Magdy Atwa

Personal information
- Date of birth: April 7, 1983 (age 43)
- Place of birth: Fayoum, Egypt
- Height: 1.68 m (5 ft 6 in)
- Position: Midfielder

Team information
- Current team: Sekka Al-Hadid

Youth career
- ENPPI

Senior career*
- Years: Team / Apps / (Gls)
- 2003–2006: ENPPI / - / (3)
- 2006–2008: Zamalek / - / (4)
- 2008–2009: Tersana / 18 / (0)
- 2009–2010: Itesalat
- 2010– 2014: Sekka Al-Hadid
- 2014: Eastern Company

= Magdy Atwa =

Egyptian footballer (born 1983)

Magdy Atwa or Magdi Atwa (مجدي عطوة; born 7 April 1983) is an Egyptian football midfielder. He currently plays for Al-Sekka Al-Hadid.

==Career==
Atwa was born in Fayoum and is one of eight siblings.
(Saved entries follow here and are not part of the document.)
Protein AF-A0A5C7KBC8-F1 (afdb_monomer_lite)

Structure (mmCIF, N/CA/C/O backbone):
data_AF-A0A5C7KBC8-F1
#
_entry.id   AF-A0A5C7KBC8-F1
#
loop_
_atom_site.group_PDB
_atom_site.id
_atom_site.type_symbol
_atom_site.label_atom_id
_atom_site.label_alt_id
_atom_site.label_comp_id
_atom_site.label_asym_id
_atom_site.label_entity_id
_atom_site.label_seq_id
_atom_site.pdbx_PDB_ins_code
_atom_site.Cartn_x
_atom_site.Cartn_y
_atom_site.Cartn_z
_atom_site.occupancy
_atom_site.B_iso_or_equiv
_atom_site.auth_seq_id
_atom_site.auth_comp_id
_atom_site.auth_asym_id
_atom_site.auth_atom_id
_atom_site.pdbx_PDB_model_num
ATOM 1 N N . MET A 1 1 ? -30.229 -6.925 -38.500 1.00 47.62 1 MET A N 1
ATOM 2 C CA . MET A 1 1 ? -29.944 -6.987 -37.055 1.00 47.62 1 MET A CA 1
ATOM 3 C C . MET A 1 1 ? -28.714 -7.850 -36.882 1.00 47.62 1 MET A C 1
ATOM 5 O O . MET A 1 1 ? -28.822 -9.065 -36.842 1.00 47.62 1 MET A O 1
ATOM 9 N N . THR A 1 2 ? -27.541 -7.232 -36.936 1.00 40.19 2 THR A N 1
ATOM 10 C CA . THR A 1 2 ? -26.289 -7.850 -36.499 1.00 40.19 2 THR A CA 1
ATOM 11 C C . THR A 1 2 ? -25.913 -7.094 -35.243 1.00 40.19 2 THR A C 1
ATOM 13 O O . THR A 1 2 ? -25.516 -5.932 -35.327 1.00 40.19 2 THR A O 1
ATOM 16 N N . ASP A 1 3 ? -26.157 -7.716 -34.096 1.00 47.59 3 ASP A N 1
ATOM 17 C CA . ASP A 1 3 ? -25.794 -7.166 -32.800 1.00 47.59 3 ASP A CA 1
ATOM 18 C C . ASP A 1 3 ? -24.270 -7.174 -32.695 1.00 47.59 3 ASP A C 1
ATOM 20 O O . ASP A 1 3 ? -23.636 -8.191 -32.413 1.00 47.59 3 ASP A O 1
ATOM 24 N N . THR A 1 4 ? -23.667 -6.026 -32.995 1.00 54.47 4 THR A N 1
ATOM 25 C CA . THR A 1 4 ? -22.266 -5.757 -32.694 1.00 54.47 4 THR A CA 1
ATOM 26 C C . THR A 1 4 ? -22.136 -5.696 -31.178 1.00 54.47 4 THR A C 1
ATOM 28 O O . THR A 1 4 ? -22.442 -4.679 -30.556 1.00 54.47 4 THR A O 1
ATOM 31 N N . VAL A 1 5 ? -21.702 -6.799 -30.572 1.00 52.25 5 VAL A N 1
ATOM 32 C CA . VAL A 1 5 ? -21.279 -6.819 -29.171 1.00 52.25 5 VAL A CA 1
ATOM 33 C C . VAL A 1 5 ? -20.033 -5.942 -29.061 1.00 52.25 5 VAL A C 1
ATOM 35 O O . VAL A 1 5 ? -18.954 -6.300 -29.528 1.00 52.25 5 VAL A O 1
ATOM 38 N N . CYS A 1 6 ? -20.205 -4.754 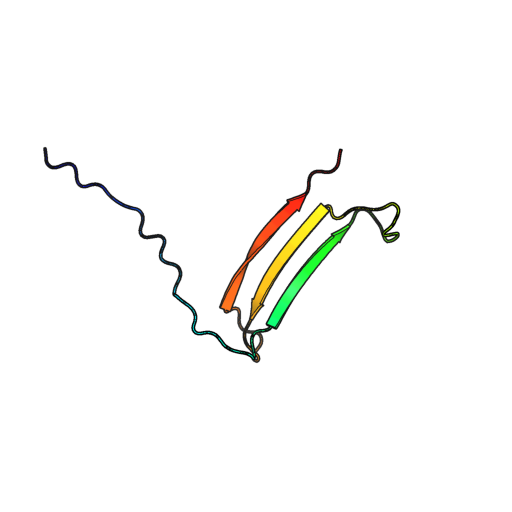-28.487 1.00 52.38 6 CYS A N 1
ATOM 39 C CA . CYS A 1 6 ? -19.113 -3.871 -28.110 1.00 52.38 6 CYS A CA 1
ATOM 40 C C . CYS A 1 6 ? -18.532 -4.391 -26.790 1.00 52.38 6 CYS A C 1
ATOM 42 O O . CYS A 1 6 ? -19.093 -4.152 -25.722 1.00 52.38 6 CYS A O 1
ATOM 44 N N . THR A 1 7 ? -17.449 -5.161 -26.855 1.00 55.81 7 THR A N 1
ATOM 45 C CA . THR A 1 7 ? -16.682 -5.530 -25.660 1.00 55.81 7 THR A CA 1
ATOM 46 C C . THR A 1 7 ? -15.798 -4.337 -25.283 1.00 55.81 7 THR A C 1
ATOM 48 O O . THR A 1 7 ? -15.010 -3.908 -26.130 1.00 55.81 7 THR A O 1
ATOM 51 N N . PRO A 1 8 ? -15.875 -3.778 -24.060 1.00 54.69 8 PRO A N 1
ATOM 52 C CA . PRO A 1 8 ? -14.934 -2.746 -23.646 1.00 54.69 8 PRO A CA 1
ATOM 53 C C . PRO A 1 8 ? -13.540 -3.376 -23.548 1.00 54.69 8 PRO A C 1
ATOM 55 O O . PRO A 1 8 ? -13.296 -4.279 -22.750 1.00 54.69 8 PRO A O 1
ATOM 58 N N . GLN A 1 9 ? -12.635 -2.942 -24.423 1.00 54.09 9 GLN A N 1
ATOM 59 C CA . GLN A 1 9 ? -11.222 -3.309 -24.400 1.00 54.09 9 GLN A CA 1
ATOM 60 C C . GLN A 1 9 ? -10.535 -2.522 -23.280 1.00 54.09 9 GLN A C 1
ATOM 62 O O . GLN A 1 9 ? -9.883 -1.514 -23.530 1.00 54.09 9 GLN A O 1
ATOM 67 N N . ASP A 1 10 ? -10.689 -2.984 -22.044 1.00 58.28 10 ASP A N 1
ATOM 68 C CA . ASP A 1 10 ? -9.891 -2.512 -20.915 1.00 58.28 10 ASP A CA 1
ATOM 69 C C . ASP A 1 10 ? -8.582 -3.310 -20.885 1.00 58.28 10 ASP A C 1
ATOM 71 O O . ASP A 1 10 ? -8.448 -4.319 -20.197 1.00 58.28 10 ASP A O 1
ATOM 75 N N . THR A 1 11 ? -7.649 -2.966 -21.775 1.00 59.78 11 THR A N 1
ATOM 76 C CA . THR A 1 11 ? -6.350 -3.655 -21.851 1.00 59.78 11 THR A CA 1
ATOM 77 C C . THR A 1 11 ? -5.274 -2.697 -21.377 1.00 59.78 11 THR A C 1
ATOM 79 O O . THR A 1 11 ? -4.604 -2.046 -22.179 1.00 59.78 11 THR A O 1
ATOM 82 N N . ALA A 1 12 ? -5.125 -2.586 -20.056 1.00 65.81 12 ALA A N 1
ATOM 83 C CA . ALA 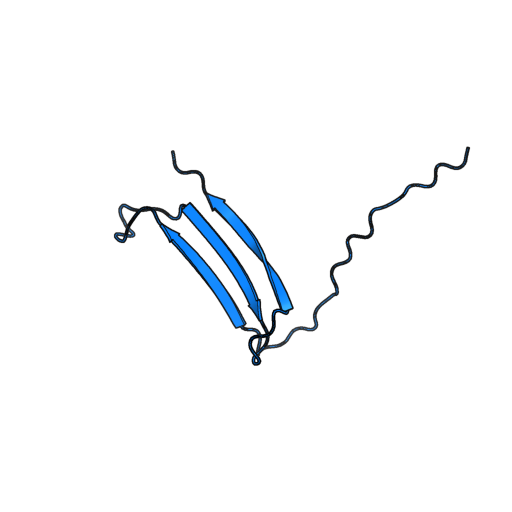A 1 12 ? -3.956 -1.944 -19.474 1.00 65.81 12 ALA A CA 1
ATOM 84 C C . ALA A 1 12 ? -2.684 -2.593 -20.061 1.00 65.81 12 ALA A C 1
ATOM 86 O O . ALA A 1 12 ? -2.636 -3.820 -20.225 1.00 65.81 12 ALA A O 1
ATOM 87 N N . PRO A 1 13 ? -1.660 -1.806 -20.428 1.00 71.31 13 PRO A N 1
ATOM 88 C CA . PRO A 1 13 ? -0.465 -2.340 -21.062 1.00 71.31 13 PRO A CA 1
ATOM 89 C C . PRO A 1 13 ? 0.216 -3.365 -20.148 1.00 71.31 13 PRO A C 1
ATOM 91 O O . PRO A 1 13 ? 0.492 -3.099 -18.979 1.00 71.31 13 PRO A O 1
ATOM 94 N N . ALA A 1 14 ? 0.516 -4.545 -20.695 1.00 80.31 14 ALA A N 1
ATOM 95 C CA . ALA A 1 14 ? 1.261 -5.573 -19.982 1.00 80.31 14 ALA A CA 1
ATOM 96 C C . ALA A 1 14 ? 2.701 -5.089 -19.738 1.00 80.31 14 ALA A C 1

He claims his lifelong dream was to play for Zamalek, which became evident when he turned down offers from Al Ahly, Ismaily, and a number of European clubs to join Zamalek following his fine performances at ENPPI. Atwa scored four goals for Zamalek in 2006–07 Egyptian Premier League.